We hope this information will describe the important role that bats play in our environment and will explain what to do if you find yourself sharing living quarters with them. It will also discuss the reality behind the most commonly held misconceptions surrounding these beneficial mammals.Nine species of bats live at least part of the year in the northeastern United States, and two southern species reside infrequently in Pennsylvania. (See box.) Northeastern bats range in size from the hoary bat (length 5.1 to 5.9 inches from nose to tail; wing.span 14.6 to 16.4 inches; weight 0.88 to 1.58 ounces) to the pipistrelle bat (length 2.9 to 3.5 inches; wingspan 8.1 to 10.1 inches; weight 0.14 to 0.25 ounces). Colors range from the drab brown of the little brown bat to the striking frosted red coat of the red bat.
Although some mammals are able to glide, bats are the only mammals that truly fly. That is, they actually flap their wings to propel them in flight. They belong to their own unique order of mammals, called Chiroptera, meaning “hand wing,” which refers to how the finger bones of a bat support its wings. The wings of a bat are actually thin membranes of skin that stretch between the fingers of the front leg and extend to the hind legs and tail. The bat’s finger bones are greatly elongated and serve a purpose similar to struts on an airplane wing, providing support and maneuverability during flight. When at rest, a bat folds its wings alongside its body to protect the delicate finger bones and wing membranes.
Bats live in a variety of habitats, including wetlands, fields, forests, cities, suburbs, and agricul.tural areas. They usually feed in areas where insects swarm, such as over water and agricultural fields, in forest clearings and along forest edges, and around street lights.
All northeastern bats eat insects and take their prey on the wing. Bats use their mouths to scoop small insects out of the air. Larger insects are often disabled with a quick bite and then carried to the ground or to a perch for eating. If an insect takes last-second evasive action, a bat can flick out a wing to nab the insect and draw it into its mouth. This maneuverability makes bats very efficient insect predators: A bat may consume nearly 50 percent of its body weight in insects in a single night!

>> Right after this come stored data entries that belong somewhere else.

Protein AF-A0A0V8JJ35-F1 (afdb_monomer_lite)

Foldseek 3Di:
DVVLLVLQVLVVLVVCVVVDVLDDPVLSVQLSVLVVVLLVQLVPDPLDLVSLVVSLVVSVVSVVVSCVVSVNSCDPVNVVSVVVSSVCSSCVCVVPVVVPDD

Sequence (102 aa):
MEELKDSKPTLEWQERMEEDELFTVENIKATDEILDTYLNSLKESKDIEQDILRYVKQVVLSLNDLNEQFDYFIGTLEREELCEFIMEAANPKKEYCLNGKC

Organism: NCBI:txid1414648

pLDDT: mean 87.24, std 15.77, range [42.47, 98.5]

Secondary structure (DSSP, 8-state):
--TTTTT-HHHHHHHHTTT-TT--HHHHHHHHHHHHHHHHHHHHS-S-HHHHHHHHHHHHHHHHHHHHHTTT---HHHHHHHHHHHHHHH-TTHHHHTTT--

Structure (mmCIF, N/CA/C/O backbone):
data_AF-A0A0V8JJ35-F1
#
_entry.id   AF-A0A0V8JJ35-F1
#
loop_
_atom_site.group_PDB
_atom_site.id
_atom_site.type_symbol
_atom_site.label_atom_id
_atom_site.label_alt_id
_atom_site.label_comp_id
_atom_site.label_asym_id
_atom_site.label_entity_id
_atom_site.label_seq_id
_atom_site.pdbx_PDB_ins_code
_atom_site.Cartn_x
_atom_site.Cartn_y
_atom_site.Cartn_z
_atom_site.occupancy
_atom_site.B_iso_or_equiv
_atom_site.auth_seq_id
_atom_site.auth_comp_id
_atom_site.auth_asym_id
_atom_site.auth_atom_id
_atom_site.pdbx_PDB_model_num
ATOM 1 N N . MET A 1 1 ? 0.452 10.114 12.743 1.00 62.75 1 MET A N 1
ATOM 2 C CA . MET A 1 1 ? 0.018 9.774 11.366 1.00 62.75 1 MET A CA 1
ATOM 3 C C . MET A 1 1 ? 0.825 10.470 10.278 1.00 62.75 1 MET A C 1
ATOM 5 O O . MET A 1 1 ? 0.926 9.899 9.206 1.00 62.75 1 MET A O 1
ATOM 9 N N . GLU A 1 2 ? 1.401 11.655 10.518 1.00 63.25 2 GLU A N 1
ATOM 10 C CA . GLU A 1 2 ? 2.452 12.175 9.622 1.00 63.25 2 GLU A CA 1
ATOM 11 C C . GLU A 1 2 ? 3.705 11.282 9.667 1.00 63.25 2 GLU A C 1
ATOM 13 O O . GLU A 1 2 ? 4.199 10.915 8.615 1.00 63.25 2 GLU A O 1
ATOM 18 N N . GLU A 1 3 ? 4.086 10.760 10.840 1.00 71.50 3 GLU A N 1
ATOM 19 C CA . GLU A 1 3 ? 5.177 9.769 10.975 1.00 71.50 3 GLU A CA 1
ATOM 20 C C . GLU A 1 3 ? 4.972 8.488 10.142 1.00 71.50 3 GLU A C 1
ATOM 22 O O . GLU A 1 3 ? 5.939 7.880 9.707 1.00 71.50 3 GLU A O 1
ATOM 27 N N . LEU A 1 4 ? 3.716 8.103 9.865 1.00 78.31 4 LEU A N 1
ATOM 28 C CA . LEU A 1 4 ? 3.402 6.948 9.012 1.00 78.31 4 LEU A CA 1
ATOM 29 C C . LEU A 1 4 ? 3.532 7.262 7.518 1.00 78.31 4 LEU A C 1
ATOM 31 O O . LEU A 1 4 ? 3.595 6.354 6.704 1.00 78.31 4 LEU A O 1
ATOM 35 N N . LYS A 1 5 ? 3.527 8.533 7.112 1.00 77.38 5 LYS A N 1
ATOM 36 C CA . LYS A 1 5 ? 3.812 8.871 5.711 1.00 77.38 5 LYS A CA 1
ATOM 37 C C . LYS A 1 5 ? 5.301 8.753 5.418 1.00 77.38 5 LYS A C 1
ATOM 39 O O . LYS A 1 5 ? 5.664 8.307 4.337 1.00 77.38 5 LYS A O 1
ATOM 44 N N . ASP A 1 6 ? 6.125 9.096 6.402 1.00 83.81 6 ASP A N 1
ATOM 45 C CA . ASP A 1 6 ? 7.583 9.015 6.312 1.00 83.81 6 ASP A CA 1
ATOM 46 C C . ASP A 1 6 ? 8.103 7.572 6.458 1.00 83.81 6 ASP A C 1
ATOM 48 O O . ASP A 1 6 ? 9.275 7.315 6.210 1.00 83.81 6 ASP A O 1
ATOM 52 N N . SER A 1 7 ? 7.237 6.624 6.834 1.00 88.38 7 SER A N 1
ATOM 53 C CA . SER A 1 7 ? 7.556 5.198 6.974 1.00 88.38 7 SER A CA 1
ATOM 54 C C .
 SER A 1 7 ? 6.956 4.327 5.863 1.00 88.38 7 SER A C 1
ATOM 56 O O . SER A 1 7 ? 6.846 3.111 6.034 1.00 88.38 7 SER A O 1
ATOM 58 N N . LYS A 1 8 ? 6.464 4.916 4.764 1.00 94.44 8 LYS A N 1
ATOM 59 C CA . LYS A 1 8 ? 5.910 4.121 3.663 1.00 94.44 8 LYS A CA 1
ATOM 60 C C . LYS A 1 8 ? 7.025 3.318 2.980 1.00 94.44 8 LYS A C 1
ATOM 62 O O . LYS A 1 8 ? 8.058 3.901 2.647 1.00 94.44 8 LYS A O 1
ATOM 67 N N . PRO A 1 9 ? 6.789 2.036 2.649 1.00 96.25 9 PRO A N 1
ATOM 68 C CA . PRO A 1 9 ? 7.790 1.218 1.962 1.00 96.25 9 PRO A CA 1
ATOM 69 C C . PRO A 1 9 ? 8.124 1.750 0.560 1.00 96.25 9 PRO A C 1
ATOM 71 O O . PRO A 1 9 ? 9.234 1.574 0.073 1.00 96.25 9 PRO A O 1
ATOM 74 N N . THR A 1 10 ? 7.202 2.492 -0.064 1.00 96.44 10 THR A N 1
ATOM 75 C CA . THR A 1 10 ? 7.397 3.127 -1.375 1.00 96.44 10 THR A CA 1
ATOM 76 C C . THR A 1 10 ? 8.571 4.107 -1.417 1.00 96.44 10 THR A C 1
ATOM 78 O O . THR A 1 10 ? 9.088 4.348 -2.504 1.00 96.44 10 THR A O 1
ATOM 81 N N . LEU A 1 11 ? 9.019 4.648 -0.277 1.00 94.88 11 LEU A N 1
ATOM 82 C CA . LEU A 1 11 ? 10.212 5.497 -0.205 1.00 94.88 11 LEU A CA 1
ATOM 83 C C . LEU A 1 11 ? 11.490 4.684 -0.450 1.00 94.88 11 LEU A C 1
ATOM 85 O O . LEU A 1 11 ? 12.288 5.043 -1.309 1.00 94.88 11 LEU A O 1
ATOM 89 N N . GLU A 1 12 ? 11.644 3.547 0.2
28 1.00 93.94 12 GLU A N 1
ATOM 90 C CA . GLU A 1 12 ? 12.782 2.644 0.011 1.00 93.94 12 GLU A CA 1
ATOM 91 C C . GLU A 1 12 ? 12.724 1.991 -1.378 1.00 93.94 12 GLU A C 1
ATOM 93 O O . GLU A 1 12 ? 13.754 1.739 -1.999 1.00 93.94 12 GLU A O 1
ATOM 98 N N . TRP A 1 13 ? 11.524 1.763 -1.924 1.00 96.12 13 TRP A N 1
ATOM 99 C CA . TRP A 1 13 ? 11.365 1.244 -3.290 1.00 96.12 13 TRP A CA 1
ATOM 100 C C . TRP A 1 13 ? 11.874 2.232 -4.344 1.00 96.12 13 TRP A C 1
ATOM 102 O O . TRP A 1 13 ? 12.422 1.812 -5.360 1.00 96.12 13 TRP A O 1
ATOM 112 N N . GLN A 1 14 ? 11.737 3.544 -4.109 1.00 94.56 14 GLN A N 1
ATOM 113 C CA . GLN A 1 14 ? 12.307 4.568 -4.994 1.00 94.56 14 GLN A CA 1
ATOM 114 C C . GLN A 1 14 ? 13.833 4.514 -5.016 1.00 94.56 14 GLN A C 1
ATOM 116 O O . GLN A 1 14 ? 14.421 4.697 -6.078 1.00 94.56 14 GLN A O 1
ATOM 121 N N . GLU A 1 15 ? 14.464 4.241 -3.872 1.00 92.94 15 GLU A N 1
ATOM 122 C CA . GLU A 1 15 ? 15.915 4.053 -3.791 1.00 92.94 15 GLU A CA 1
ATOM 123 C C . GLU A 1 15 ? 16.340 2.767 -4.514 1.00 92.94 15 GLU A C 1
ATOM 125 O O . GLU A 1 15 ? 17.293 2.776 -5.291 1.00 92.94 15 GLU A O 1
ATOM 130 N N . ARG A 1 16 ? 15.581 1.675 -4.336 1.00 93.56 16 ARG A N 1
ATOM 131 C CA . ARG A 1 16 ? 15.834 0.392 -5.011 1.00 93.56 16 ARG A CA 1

Although bats can see quite well, they rely on their hearing for night flying. A highly sophisticated adaptation, called echolocation, enables bats to use their large and well developed ears to navigate and catch prey in total darkness. A bat’s echolocation system makes use of ultrasonic sound pulses and echoes to locate objects. Bats open their mouths in flight and emit a series of ultrasonic sound pulses. These pulses bounce off nearby objects— such as bushes, fences, branches, and insects—then return as echoes to the bat’s ears. Using the information gathered from these echoes, a bat can maneuver to capture an insect or avoid flying into an object.
Bats have one of the lowest reproductive rates for animals their size. Most northeastern bats have just one or two pups per year, and many females do not breed until their second year. This low reproductive rate is partially offset by their long life span. On average, bats live approximately four to six years, and there are some incredible records of bats living twenty to thirty years in the wild.

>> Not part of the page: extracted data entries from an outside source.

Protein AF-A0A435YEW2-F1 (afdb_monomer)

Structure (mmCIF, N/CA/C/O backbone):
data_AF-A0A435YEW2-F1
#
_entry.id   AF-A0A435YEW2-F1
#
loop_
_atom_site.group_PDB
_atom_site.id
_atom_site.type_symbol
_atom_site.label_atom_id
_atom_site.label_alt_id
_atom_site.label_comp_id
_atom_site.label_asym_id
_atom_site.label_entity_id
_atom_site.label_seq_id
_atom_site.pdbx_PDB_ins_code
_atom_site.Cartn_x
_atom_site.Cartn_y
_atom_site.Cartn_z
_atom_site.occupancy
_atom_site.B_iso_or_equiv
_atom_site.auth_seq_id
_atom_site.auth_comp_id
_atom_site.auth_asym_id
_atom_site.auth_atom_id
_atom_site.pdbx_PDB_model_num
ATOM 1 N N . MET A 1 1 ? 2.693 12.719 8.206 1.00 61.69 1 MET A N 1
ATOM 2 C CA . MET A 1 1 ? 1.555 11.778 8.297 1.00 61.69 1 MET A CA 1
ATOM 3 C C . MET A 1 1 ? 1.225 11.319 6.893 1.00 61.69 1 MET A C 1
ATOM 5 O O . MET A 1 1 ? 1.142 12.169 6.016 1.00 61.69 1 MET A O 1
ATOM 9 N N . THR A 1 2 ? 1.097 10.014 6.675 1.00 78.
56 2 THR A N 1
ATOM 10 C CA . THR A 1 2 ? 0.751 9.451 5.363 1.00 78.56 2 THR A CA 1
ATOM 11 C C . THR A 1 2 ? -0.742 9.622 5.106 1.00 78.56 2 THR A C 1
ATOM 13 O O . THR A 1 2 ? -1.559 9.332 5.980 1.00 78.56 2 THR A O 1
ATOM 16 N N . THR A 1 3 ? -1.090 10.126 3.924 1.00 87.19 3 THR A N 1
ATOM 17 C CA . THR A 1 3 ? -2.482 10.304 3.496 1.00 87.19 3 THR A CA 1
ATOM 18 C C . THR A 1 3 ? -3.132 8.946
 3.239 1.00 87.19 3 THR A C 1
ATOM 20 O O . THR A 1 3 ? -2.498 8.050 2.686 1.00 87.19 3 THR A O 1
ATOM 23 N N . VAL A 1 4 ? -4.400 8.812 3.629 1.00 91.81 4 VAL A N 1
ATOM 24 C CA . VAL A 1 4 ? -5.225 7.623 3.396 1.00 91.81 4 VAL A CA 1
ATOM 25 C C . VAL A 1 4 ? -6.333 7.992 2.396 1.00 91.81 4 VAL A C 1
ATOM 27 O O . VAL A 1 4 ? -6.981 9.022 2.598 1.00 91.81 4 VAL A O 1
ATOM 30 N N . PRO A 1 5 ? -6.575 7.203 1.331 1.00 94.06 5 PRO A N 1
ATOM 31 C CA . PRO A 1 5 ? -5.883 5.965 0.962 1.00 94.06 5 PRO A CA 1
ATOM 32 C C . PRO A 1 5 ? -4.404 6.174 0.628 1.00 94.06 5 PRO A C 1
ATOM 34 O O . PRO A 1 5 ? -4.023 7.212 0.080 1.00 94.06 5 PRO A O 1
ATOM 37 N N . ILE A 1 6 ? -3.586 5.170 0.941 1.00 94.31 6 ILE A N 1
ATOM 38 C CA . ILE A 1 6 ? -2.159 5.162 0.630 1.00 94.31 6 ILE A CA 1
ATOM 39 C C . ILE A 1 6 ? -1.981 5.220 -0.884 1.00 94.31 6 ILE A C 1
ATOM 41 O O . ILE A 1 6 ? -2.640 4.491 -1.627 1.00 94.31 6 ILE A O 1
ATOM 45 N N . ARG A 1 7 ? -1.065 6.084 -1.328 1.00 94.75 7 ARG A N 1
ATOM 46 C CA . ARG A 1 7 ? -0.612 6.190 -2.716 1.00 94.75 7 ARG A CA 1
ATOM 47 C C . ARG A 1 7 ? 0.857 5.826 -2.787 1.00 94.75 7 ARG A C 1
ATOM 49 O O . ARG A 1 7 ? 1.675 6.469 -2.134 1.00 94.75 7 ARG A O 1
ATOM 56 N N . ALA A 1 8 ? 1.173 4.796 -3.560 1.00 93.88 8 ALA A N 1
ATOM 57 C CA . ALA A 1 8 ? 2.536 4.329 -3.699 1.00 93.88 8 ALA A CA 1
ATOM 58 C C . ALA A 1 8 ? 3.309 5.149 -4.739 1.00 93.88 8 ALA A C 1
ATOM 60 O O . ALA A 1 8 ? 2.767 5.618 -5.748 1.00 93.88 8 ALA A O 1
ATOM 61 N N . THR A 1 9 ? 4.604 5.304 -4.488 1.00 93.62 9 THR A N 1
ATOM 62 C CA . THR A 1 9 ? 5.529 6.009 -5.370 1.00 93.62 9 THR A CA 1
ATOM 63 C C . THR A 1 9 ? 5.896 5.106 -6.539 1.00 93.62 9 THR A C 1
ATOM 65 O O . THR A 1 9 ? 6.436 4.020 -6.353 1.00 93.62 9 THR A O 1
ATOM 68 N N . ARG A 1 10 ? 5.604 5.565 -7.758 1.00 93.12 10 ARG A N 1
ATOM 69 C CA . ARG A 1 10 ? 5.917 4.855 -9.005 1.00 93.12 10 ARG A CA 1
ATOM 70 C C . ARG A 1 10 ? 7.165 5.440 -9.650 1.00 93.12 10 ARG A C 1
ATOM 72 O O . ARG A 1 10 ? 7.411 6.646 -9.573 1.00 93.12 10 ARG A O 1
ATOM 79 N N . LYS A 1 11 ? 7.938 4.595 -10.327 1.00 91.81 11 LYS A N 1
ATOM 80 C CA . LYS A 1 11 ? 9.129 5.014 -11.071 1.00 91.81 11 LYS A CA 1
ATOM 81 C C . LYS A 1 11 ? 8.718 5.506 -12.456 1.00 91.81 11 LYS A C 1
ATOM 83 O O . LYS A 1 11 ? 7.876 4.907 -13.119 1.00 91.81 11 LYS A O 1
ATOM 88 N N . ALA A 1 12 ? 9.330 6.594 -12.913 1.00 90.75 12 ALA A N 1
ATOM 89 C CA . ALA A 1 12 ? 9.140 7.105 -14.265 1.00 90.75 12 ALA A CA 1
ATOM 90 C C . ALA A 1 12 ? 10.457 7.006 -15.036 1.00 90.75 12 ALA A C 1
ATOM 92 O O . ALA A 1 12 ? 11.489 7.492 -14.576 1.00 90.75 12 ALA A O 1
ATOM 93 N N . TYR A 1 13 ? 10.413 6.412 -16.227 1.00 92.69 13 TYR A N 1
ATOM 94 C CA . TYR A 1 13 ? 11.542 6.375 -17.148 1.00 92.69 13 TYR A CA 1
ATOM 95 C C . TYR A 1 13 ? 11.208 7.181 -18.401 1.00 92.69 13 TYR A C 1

Most bats mate in late summer or early fall. However, the male’s sperm remains dormant in the female’s reproductive system until spring, at which time the female ovulates and fertilization occurs. The pups are born approximately six to eight weeks later, during late May and early June.
Bat Behavior
Because few flying insects are active during the winter months, bats that remain in the Northeast year-round gather in caves and abandoned mines to hibernate. Hibernation is a state of prolonged torpor during which bats greatly reduce their normal metabolic activities. Body temperature in hibernat.ing bats falls from a normal level of more than 100o F to that of the surrounding cave temperature, usually 40–50o F. The heart rate slows to only about twenty beats per minute, as compared to 1,000 beats per minute during flight. By allowing their bodily processes to slow this way, hibernating bats can survive on a very small amount of stored fat during the five- to six-month hibernation period, losing from one-fourth to one-half of their prehibernation weight.
Bats arouse from hibernation during March and usually arrive at their summer roosts in April. At this time, pregnant females seek out sheltered roosts in rock crevices, tree cavities, and tree foliage in which to rear their pups. Female red, hoary, and silver-haired bats roost alone during the summer, while females of other species gather into large or small groupings called maternity colonies. Male bats usually roost alone in fairly exposed locations.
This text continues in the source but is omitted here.